▸ WHAT YOU ARE ASKED TO DO: Once you find the line below that has "ATOM 111 N N", output it and every line after it exactly, stopping after the line that has "ATOM 144 C C", with no pictures.

▸ RECORD EXTRACTS:
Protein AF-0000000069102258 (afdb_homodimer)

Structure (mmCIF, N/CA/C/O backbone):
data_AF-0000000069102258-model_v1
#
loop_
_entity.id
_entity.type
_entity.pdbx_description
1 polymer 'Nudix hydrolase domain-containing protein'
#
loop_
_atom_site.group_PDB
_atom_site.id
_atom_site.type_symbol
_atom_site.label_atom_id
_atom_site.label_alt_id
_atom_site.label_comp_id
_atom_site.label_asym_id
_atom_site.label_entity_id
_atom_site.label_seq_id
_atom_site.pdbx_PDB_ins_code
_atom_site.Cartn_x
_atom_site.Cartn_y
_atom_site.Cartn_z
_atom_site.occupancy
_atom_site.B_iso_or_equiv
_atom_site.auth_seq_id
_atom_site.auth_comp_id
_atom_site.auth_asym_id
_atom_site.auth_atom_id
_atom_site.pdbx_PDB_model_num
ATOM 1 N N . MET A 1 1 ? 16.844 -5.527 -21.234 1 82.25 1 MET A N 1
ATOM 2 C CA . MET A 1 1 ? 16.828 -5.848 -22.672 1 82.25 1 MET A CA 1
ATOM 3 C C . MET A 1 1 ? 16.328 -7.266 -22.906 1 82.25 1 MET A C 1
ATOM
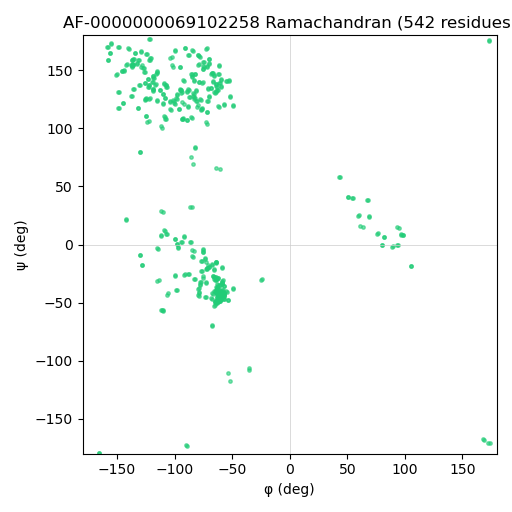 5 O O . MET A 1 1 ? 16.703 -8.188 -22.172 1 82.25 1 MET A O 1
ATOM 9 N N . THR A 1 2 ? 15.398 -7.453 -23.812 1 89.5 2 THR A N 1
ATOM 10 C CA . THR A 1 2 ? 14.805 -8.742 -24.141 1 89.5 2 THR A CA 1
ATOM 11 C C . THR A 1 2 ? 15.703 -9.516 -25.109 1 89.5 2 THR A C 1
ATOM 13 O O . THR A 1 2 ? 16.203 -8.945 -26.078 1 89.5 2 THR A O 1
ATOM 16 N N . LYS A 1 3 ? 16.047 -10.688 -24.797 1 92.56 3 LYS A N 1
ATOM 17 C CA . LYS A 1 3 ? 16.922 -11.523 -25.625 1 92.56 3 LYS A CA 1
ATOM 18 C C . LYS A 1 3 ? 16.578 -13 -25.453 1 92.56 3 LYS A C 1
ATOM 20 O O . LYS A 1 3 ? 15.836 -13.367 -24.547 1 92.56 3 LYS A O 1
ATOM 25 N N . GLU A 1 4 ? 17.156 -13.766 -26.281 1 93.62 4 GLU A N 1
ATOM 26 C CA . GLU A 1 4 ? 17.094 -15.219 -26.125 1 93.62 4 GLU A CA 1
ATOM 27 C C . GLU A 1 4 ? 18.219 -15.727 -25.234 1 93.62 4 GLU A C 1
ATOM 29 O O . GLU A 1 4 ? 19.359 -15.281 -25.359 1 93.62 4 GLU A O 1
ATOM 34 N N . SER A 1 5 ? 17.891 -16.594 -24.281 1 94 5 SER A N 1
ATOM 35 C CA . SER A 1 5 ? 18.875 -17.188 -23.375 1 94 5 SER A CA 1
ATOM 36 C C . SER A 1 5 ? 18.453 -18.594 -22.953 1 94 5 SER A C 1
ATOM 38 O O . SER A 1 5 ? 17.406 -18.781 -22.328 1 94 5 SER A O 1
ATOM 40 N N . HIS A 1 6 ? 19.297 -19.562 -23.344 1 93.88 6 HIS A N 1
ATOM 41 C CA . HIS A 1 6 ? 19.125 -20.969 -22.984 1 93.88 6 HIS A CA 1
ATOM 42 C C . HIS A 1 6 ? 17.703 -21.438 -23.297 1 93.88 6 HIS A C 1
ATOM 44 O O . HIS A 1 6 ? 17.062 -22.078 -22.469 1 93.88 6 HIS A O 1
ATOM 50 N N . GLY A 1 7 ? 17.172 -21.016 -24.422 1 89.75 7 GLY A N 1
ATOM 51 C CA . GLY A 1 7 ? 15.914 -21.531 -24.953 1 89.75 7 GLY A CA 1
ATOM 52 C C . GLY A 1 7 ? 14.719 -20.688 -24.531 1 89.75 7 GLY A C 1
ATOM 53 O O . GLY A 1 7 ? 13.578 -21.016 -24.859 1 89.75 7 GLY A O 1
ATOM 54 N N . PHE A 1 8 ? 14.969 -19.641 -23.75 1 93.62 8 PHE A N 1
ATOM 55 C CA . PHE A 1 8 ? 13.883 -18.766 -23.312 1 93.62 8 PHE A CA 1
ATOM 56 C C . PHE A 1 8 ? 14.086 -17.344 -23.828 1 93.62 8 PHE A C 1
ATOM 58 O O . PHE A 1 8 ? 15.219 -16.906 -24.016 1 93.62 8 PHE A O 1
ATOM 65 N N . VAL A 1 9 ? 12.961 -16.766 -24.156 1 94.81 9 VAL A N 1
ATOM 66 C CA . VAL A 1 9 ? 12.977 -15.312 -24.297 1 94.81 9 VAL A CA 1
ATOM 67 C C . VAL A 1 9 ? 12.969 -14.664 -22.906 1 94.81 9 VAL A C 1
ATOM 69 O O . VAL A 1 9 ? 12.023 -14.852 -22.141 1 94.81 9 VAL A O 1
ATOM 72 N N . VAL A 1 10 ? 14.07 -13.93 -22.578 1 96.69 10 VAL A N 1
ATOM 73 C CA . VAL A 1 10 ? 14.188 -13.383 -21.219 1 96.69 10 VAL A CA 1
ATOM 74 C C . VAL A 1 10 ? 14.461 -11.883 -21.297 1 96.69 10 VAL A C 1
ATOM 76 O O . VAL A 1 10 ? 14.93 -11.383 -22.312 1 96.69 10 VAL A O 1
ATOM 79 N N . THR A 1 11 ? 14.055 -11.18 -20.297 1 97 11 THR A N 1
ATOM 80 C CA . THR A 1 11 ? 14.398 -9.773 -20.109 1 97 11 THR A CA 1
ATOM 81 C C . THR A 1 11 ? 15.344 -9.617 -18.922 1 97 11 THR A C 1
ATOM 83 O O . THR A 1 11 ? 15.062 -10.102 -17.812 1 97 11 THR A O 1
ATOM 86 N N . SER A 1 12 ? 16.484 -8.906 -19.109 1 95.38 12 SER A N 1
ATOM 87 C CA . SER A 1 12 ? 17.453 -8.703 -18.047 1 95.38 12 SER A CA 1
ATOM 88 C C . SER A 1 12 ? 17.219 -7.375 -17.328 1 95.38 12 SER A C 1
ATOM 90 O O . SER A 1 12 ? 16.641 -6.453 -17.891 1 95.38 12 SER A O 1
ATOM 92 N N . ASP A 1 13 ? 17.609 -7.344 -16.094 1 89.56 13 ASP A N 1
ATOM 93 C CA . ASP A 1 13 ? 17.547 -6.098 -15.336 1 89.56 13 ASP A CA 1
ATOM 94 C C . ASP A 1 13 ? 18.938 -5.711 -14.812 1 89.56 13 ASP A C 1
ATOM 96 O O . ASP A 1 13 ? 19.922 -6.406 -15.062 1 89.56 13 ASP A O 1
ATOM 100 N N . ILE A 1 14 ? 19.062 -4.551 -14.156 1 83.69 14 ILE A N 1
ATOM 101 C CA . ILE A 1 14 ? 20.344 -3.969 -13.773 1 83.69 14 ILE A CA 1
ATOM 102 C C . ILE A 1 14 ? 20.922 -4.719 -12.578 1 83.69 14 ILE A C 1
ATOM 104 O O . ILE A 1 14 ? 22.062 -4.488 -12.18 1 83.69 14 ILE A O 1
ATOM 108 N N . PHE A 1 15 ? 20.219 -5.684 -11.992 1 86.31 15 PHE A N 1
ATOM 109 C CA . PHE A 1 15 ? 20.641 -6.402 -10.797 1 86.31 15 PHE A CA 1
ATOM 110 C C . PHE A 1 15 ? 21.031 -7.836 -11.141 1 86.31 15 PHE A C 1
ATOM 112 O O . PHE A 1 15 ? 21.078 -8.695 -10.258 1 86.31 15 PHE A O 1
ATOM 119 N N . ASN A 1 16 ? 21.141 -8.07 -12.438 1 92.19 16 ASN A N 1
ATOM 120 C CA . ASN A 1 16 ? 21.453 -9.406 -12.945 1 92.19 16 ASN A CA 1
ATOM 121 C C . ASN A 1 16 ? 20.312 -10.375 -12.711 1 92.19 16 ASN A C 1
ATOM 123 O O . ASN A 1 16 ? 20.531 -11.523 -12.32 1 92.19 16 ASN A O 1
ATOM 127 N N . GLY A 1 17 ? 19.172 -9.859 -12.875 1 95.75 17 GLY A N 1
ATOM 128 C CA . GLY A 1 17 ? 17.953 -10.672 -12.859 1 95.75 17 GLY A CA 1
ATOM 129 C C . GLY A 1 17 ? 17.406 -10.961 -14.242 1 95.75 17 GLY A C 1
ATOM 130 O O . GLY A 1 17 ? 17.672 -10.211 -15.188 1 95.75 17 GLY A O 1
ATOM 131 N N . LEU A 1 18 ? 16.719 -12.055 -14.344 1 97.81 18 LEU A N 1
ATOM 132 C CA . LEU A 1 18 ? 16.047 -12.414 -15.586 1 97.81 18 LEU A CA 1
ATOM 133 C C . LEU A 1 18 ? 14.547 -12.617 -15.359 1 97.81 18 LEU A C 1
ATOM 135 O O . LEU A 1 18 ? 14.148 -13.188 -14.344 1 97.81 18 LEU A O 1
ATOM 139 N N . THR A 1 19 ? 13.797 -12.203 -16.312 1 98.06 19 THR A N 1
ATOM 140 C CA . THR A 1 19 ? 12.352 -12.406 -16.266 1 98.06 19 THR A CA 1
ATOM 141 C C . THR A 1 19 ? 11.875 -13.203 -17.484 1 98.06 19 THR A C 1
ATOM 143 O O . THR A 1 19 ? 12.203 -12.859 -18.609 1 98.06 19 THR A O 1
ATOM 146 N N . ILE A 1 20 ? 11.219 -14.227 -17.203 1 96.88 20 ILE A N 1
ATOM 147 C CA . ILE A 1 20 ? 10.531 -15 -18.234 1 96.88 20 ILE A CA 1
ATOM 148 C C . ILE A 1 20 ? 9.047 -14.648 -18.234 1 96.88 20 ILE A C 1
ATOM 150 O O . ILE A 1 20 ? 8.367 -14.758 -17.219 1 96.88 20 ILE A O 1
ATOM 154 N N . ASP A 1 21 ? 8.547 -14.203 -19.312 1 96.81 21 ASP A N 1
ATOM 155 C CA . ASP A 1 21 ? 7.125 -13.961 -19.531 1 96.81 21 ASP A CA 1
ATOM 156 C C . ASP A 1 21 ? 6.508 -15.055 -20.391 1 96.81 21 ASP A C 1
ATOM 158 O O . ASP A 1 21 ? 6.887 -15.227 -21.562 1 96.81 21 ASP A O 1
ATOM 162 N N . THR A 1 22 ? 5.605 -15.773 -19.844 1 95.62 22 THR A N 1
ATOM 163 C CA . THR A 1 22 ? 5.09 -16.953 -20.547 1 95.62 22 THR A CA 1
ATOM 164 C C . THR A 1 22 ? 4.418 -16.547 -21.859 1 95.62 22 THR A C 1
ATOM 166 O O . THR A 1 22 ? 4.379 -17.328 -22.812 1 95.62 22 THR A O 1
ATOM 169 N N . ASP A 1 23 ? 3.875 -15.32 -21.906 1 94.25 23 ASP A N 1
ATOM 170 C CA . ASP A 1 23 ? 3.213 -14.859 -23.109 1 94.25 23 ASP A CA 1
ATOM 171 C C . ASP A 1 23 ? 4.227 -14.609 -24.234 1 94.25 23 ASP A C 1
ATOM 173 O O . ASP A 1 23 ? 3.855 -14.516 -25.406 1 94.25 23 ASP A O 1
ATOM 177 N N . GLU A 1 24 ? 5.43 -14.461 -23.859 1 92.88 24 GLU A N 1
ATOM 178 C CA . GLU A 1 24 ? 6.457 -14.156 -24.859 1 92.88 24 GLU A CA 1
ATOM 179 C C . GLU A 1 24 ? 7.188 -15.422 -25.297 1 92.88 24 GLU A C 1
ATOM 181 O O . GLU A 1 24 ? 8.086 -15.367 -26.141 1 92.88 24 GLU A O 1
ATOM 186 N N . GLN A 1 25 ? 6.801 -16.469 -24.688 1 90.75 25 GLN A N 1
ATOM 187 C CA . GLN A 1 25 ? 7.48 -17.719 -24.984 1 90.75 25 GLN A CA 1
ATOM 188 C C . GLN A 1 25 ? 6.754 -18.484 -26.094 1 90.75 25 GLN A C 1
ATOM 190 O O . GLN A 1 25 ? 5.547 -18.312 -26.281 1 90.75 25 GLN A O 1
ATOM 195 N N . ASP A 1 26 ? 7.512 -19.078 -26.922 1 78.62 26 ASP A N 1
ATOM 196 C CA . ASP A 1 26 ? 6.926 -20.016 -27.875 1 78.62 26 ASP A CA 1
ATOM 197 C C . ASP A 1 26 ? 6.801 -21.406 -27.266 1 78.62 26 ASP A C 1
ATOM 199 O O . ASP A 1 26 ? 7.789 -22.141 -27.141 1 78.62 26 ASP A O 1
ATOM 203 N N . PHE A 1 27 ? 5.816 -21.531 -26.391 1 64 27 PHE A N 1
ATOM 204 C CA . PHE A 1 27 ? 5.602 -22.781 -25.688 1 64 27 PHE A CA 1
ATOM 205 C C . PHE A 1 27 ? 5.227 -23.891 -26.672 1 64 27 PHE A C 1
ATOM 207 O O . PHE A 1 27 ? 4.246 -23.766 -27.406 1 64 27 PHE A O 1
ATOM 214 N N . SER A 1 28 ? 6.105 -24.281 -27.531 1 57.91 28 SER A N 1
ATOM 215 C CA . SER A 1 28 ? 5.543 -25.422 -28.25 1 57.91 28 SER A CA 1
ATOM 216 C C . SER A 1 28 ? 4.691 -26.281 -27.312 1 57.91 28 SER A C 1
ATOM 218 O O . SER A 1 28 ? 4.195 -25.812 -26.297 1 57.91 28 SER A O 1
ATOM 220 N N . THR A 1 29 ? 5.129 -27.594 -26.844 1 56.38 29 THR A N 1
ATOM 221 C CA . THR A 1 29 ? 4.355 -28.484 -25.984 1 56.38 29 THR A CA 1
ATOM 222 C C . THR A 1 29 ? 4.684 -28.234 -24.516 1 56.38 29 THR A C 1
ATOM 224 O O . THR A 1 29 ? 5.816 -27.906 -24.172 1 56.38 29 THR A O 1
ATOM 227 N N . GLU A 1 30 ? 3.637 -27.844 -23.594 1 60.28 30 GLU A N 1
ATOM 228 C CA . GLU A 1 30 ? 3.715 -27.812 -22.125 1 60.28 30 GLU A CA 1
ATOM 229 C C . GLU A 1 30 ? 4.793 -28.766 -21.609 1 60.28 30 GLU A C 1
...
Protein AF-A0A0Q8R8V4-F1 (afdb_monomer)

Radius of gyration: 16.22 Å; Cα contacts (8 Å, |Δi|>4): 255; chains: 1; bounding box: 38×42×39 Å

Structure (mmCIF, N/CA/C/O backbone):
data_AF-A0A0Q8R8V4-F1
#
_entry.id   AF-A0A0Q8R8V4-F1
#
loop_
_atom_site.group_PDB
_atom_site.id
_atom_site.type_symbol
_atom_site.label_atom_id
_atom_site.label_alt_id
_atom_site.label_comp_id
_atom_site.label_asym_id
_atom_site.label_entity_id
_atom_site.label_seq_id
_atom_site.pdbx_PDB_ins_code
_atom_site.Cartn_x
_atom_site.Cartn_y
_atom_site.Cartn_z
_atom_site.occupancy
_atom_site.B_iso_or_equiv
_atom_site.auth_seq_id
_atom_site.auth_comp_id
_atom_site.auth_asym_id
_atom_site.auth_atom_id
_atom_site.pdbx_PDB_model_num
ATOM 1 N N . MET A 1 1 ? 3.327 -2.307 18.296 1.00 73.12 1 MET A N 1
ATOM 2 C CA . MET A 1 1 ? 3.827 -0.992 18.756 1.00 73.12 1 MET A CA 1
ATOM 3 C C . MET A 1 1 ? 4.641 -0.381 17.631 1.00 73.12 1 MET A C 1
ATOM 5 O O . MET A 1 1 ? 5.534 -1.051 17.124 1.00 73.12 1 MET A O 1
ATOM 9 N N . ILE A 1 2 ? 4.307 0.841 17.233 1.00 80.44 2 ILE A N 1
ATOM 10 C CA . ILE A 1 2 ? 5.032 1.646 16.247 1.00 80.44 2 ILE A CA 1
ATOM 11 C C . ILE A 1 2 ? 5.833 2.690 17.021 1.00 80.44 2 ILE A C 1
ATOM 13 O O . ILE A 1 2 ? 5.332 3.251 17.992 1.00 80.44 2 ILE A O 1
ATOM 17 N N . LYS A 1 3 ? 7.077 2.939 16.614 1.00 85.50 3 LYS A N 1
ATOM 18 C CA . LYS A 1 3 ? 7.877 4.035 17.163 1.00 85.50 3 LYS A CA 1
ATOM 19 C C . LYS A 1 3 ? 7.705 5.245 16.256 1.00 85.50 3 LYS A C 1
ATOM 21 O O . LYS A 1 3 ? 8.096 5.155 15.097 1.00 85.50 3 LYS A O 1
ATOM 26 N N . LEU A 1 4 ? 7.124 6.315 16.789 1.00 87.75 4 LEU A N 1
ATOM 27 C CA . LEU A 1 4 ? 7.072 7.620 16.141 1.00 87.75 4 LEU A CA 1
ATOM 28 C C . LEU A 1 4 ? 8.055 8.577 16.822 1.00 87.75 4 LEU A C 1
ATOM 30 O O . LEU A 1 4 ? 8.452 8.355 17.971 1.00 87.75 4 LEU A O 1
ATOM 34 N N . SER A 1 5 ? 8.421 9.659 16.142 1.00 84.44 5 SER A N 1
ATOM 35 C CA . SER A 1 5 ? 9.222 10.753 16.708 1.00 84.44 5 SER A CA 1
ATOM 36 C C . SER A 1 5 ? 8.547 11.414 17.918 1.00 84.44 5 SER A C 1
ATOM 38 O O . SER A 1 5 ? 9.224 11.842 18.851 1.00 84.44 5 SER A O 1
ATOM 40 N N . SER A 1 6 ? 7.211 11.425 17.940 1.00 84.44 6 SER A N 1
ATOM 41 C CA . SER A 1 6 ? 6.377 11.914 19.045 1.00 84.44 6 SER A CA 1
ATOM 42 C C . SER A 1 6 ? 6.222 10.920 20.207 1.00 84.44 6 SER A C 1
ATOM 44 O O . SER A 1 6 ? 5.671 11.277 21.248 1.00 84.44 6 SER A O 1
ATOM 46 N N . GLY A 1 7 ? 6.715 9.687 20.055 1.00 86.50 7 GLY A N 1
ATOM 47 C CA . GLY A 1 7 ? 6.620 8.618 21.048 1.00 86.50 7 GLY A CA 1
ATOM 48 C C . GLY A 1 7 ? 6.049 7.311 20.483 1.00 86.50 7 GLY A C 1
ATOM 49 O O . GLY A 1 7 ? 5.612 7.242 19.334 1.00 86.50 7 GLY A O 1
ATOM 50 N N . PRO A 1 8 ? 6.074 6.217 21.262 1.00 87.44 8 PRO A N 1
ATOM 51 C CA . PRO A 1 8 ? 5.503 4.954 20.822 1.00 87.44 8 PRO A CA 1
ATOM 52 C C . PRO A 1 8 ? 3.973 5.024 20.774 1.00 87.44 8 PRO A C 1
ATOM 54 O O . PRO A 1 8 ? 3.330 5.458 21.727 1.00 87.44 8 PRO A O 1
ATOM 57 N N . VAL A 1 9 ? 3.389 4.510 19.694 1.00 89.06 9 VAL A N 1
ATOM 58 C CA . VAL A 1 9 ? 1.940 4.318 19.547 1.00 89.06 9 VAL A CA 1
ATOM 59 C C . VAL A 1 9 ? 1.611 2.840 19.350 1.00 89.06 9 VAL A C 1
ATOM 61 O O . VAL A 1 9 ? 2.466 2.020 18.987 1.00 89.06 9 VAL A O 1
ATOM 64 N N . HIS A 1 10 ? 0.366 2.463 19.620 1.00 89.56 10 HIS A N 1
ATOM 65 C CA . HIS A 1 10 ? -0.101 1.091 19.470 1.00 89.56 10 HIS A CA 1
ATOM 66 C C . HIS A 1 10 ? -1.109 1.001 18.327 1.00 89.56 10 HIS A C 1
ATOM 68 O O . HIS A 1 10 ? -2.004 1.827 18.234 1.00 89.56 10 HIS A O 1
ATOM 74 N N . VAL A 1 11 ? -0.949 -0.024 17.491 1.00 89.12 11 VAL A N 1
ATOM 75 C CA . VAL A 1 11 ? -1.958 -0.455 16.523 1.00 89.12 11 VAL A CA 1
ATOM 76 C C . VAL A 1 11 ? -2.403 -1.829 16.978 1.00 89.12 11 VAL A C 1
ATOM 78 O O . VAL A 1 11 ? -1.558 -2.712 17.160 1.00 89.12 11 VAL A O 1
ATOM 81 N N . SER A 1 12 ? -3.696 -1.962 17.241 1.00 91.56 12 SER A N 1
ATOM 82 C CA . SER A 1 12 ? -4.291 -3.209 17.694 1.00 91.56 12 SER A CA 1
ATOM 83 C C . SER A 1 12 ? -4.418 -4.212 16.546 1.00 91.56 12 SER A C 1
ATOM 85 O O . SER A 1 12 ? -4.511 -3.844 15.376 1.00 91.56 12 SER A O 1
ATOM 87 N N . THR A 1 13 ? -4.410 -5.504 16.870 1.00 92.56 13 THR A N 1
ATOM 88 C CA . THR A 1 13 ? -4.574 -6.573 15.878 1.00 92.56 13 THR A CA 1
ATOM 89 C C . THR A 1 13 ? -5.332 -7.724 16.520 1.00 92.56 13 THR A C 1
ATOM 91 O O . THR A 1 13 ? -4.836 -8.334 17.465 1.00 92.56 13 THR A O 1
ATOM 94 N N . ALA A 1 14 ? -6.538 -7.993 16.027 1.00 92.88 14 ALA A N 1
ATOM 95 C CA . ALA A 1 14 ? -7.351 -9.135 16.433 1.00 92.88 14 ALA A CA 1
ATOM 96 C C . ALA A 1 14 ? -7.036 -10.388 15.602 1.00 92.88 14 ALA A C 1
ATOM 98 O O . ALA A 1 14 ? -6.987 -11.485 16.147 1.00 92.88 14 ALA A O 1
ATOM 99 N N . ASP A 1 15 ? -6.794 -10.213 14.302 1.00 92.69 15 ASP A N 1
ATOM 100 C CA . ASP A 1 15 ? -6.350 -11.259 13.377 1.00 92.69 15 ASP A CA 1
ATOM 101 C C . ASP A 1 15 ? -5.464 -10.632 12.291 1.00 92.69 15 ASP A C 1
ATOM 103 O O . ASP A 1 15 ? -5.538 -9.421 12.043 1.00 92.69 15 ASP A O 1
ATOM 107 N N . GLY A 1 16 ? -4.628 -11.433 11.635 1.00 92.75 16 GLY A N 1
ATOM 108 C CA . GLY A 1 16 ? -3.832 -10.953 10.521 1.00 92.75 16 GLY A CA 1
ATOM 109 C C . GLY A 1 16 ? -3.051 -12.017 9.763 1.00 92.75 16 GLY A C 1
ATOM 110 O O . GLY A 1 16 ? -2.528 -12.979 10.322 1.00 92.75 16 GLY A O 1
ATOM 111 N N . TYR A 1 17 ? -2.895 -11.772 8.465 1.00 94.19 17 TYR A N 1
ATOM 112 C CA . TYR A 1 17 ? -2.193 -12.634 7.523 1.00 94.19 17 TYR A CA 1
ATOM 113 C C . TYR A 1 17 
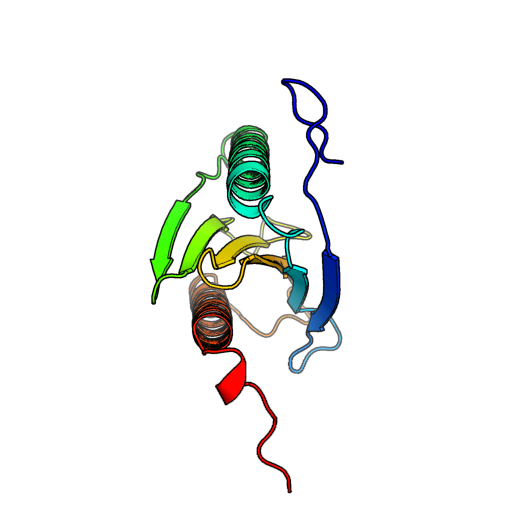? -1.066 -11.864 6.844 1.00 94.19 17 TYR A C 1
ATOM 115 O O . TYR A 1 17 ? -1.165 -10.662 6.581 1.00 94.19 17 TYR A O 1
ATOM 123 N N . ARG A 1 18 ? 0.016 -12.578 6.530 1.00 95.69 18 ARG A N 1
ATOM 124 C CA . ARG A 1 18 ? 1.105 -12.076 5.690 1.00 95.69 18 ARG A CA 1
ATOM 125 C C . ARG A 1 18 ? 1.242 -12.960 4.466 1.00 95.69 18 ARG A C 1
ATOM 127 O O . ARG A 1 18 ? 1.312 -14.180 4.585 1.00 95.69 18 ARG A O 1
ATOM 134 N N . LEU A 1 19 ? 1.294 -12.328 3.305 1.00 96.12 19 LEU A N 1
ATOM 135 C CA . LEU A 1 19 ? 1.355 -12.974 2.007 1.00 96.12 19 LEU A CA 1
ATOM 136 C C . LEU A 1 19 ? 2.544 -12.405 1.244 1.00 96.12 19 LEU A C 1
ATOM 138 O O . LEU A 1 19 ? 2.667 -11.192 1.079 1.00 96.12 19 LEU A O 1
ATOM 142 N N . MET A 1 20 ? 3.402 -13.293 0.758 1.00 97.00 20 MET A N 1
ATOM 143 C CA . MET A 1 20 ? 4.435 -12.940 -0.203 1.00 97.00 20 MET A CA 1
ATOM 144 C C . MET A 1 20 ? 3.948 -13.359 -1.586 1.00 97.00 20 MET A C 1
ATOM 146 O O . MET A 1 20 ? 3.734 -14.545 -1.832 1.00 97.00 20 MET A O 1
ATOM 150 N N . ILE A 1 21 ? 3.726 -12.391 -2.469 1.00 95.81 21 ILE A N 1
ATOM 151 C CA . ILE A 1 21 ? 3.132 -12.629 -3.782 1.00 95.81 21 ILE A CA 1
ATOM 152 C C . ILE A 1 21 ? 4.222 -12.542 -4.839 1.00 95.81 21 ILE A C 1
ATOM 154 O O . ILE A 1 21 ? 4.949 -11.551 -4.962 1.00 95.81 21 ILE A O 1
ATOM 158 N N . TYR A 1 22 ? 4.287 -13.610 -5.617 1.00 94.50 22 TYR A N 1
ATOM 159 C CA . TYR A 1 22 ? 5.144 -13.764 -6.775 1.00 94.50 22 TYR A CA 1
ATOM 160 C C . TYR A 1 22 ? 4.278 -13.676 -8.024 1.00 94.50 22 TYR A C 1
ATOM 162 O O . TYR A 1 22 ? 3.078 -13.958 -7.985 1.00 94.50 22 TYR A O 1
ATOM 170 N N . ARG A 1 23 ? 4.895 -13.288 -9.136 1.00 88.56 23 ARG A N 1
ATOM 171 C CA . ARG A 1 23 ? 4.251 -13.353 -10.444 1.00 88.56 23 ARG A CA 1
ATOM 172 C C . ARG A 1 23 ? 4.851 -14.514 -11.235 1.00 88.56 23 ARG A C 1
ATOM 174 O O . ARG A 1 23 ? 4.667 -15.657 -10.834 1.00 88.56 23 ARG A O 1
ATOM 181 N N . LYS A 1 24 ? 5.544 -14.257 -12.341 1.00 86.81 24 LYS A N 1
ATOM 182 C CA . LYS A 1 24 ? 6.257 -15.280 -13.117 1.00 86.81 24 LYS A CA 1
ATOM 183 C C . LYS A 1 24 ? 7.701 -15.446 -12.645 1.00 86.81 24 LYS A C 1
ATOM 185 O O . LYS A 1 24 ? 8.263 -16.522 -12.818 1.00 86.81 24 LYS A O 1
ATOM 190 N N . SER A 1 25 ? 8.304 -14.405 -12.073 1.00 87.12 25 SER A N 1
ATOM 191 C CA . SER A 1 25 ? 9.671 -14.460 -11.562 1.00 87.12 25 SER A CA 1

▸ ANSWER AREA:
ATOM 111 N N . TYR A 1 17 ? -2.895 -11.772 8.465 1.00 94.19 17 TYR A N 1
ATOM 112 C CA . TYR A 1 17 ? -2.193 -12.634 7.523 1.00 94.19 17 TYR A CA 1
ATOM 113 C C . TYR A 1 17 
? -1.066 -11.864 6.844 1.00 94.19 17 TYR A C 1
ATOM 115 O O . TYR A 1 17 ? -1.165 -10.662 6.581 1.00 94.19 17 TYR A O 1
ATOM 123 N N . ARG A 1 18 ? 0.016 -12.578 6.530 1.00 95.69 18 ARG A N 1
ATOM 124 C CA . ARG A 1 18 ? 1.105 -12.076 5.690 1.00 95.69 18 ARG A CA 1
ATOM 125 C C . ARG A 1 18 ? 1.242 -12.960 4.466 1.00 95.69 18 ARG A C 1
ATOM 127 O O . ARG A 1 18 ? 1.312 -14.180 4.585 1.00 95.69 18 ARG A O 1
ATOM 134 N N . LEU A 1 19 ? 1.294 -12.328 3.305 1.00 96.12 19 LEU A N 1
ATOM 135 C CA . LEU A 1 19 ? 1.355 -12.974 2.007 1.00 96.12 19 LEU A CA 1
ATOM 136 C C . LEU A 1 19 ? 2.544 -12.405 1.244 1.00 96.12 19 LEU A C 1
ATOM 138 O O . LEU A 1 19 ? 2.667 -11.192 1.079 1.00 96.12 19 LEU A O 1
ATOM 142 N N . MET A 1 20 ? 3.402 -13.293 0.758 1.00 97.00 20 MET A N 1
ATOM 143 C CA . MET A 1 20 ? 4.435 -12.940 -0.203 1.00 97.00 20 MET A CA 1
ATOM 144 C C . MET A 1 20 ? 3.948 -13.359 -1.586 1.00 97.00 20 MET A C 1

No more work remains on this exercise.